Despite the stagnation in the economy and the clouding fear of recession in the US economy, half yearly investments closed at USD 4.8 bn in the real estate sector. The residential sector experienced a significant revival with reinstated interest and faith of investors compared to last years. The investment volumes in H1 2024 have already reached 81% of the total investments in CY 2023; this marks an all-time highest half-yearly investment in Indian real estate. Although the market scenario was uncertain owing to the general elections in Q2 and the global economic environment, the investors found Indian real estate as a safe option. The stagnated investment activity in Q1 was well covered in Q2.
The real estate sector in India witnessed rising share from FIIs dominated by improved confidence in the market. This scenario is catalyzed by various government initiatives aimed at better transparency and accountability in the sector. FIIs are the largest contributors in the investment holding 65% share while domestic investors hold 35% shares, that is a significant increase from the past 5 years.
Figure 1: Increasing share of investments from domestic domiciled funds in Indian real estate.

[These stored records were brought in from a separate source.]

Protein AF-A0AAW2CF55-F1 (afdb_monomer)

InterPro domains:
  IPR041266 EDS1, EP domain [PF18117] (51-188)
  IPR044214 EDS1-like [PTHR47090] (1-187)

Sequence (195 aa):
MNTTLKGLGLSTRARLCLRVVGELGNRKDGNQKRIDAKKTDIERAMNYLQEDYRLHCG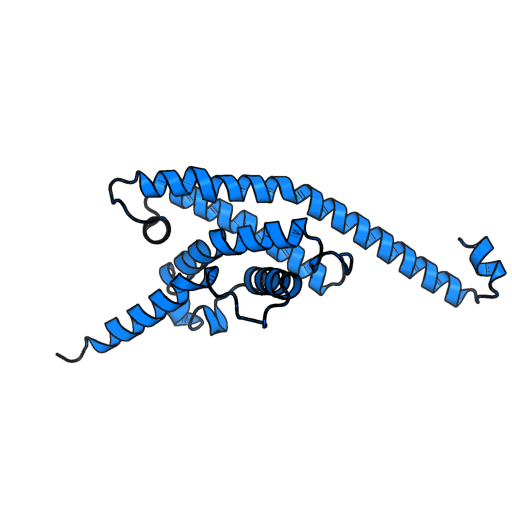QSVSSLGCYDAFKLQETYTDFDAHVKGLELAGIWDEIIEMLKRYELPNAFKGEKKWVELGTRYCRFSEPLSITNYYRHLKNKDTRAYMDRGRPKHYRFTQRWFEHAQRMPIGSCGESCFWANVEELCIKTSGLGGFA

Nearest PDB structures (foldseek):
  8zf0-assembly1_B  TM=9.505E-01  e=4.241E-12  Oryza sativa Japonica Group
  8yn1-assembly1_A  TM=9.330E-01  e=7.347E-10  Arabidopsis thaliana
  8zw9-assembly1_B  TM=8.986E-01  e=1.835E-09  Arabidopsis thaliana
  7xdd-assembly1_B  TM=8.530E-01  e=7.347E-10  Arabidopsis thaliana
  7xey-assembly1_A  TM=8.522E-01  e=1.442E-09  Arabidopsis thaliana

Structure (mmCIF, N/CA/C/O backbone):
data_AF-A0AAW2CF55-F1
#
_entry.id   AF-A0AAW2CF55-F1
#
loop_
_atom_site.group_PDB
_atom_site.id
_atom_site.type_symbol
_atom_site.label_atom_id
_atom_site.label_alt_id
_atom_site.label_comp_id
_atom_site.label_asym_id
_atom_site.label_entity_id
_atom_site.label_seq_id
_atom_site.pdbx_PDB_ins_code
_atom_site.Cartn_x
_atom_site.Cartn_y
_atom_site.Cartn_z
_atom_site.occupancy
_atom_site.B_iso_or_equiv
_atom_site.auth_seq_id
_atom_site.auth_comp_id
_atom_site.auth_asym_id
_atom_site.auth_atom_id
_atom_site.pdbx_PDB_model_num
ATOM 1 N N . MET A 1 1 ? -17.648 1.651 35.417 1.00 64.19 1 MET A N 1
ATOM 2 C CA . MET A 1 1 ? -18.608 1.309 34.337 1.00 64.19 1 MET A CA 1
ATOM 3 C C . MET A 1 1 ? -19.873 0.616 34.852 1.00 64.19 1 MET A C 1
ATOM 5 O O . MET A 1 1 ? -20.956 1.099 34.572 1.00 64.19 1 MET A O 1
ATOM 9 N N . ASN A 1 2 ? -19.795 -0.481 35.619 1.00 67.38 2 ASN A N 1
ATOM 10 C CA . ASN A 1 2 ? -20.988 -1.278 35.966 1.00 67.38 2 ASN A CA 1
ATOM 11 C C . ASN A 1 2 ? -22.012 -0.547 36.872 1.00 67.38 2 ASN A C 1
ATOM 13 O O . ASN A 1 2 ? -23.214 -0.697 36.682 1.00 67.38 2 ASN A O 1
ATOM 17 N N . THR A 1 3 ? -21.554 0.279 37.816 1.00 71.44 3 THR A N 1
ATOM 18 C CA . THR A 1 3 ? -22.398 1.147 38.664 1.00 71.44 3 THR A CA 1
ATOM 19 C C . THR A 1 3 ? -23.093 2.244 37.856 1.00 71.44 3 THR A C 1
ATOM 21 O O . THR A 1 3 ? -24.298 2.429 37.986 1.00 71.44 3 THR A O 1
ATOM 24 N N . THR A 1 4 ? -22.372 2.890 36.938 1.00 73.88 4 THR A N 1
ATOM 25 C CA . THR A 1 4 ? -22.913 3.899 36.012 1.00 73.88 4 THR A CA 1
ATOM 26 C C . THR A 1 4 ? -23.970 3.310 35.073 1.00 73.88 4 THR A C 1
ATOM 28 O O . THR A 1 4 ? -25.042 3.876 34.908 1.00 73.88 4 THR A O 1
ATOM 31 N N . LEU A 1 5 ? -23.711 2.125 34.506 1.00 77.69 5 LEU A N 1
ATOM 32 C CA . LEU A 1 5 ? -24.647 1.446 33.603 1.00 77.69 5 LEU A CA 1
ATOM 33 C C . LEU A 1 5 ? -25.899 0.919 34.327 1.00 77.69 5 LEU A C 1
ATOM 35 O O . LEU A 1 5 ? -26.957 0.814 33.712 1.00 77.69 5 LEU A O 1
ATOM 39 N N . LYS A 1 6 ? -25.797 0.587 35.624 1.00 74.69 6 LYS A N 1
ATOM 40 C CA . LYS A 1 6 ? -26.963 0.293 36.476 1.00 74.69 6 LYS A CA 1
ATOM 41 C C . LYS A 1 6 ? -27.821 1.542 36.702 1.00 74.69 6 LYS A C 1
ATOM 43 O O . LYS A 1 6 ? -29.037 1.435 36.619 1.00 74.69 6 LYS A O 1
ATOM 48 N N . GLY A 1 7 ? -27.195 2.703 36.915 1.00 82.69 7 GLY A N 1
ATOM 49 C CA . GLY A 1 7 ? -27.890 3.992 37.050 1.00 82.69 7 GLY A CA 1
ATOM 50 C C . GLY A 1 7 ? -28.679 4.414 35.803 1.00 82.69 7 GLY A C 1
ATOM 51 O O . GLY A 1 7 ? -29.640 5.160 35.920 1.00 82.69 7 GLY A O 1
ATOM 52 N N . LEU A 1 8 ? -28.329 3.879 34.628 1.00 87.69 8 LEU A N 1
ATOM 53 C CA . LEU A 1 8 ? -29.045 4.092 33.362 1.00 87.69 8 LEU A CA 1
ATOM 54 C C . LEU A 1 8 ? -30.219 3.117 33.132 1.00 87.69 8 LEU A C 1
ATOM 56 O O . LEU A 1 8 ? -30.770 3.075 32.036 1.00 87.69 8 LEU A O 1
ATOM 60 N N . GLY A 1 9 ? -30.572 2.273 34.109 1.00 90.38 9 GLY A N 1
ATOM 61 C CA . GLY A 1 9 ? -31.690 1.325 33.984 1.00 90.38 9 GLY A CA 1
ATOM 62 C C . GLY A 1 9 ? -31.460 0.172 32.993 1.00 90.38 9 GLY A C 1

This growth in domestic institutions in Indian real estate is established through the increased involvement as anchor investors in Qualified Institutional Placements (QIPs) within Real Estate Investment Trusts (REITs).
Office sector has been one of the top choices for institutional investors since 2015. However, a recent shift is witnessed in H1 2024 with warehousing/storage and residential becoming the emergent preferred asset classes. Although the residential sector has shown a deteriorating trend since 2016, however, it experiences a significant rise in investments during the first half of 2024. This can be ascribed to the inception and further implementation of RERA in 2017. This change resolved the prevalent issues associated with residential investment – transparency and structure. to the regulatory reforms implemented by the government post 2016.
Figure 2: Investments in residential sector (Half-yearly figures of 2024 surpasses fully year figure of last year)
Mumbai-Metropolitan Region (MMR) remains the largest shareholder in the residential investment folio holding 36% followed closely by Bengaluru at 31%. This is due to the rampant infrastructural developments, high return on investment and stable rental yields. The demand in this region is complemented with economic zones, migration of jobseekers from rural, semi-urban to urban regions.
Multiple city investment is becoming a new trend.
Figure 3: State-wise residential sector investments with combined market share of 67%.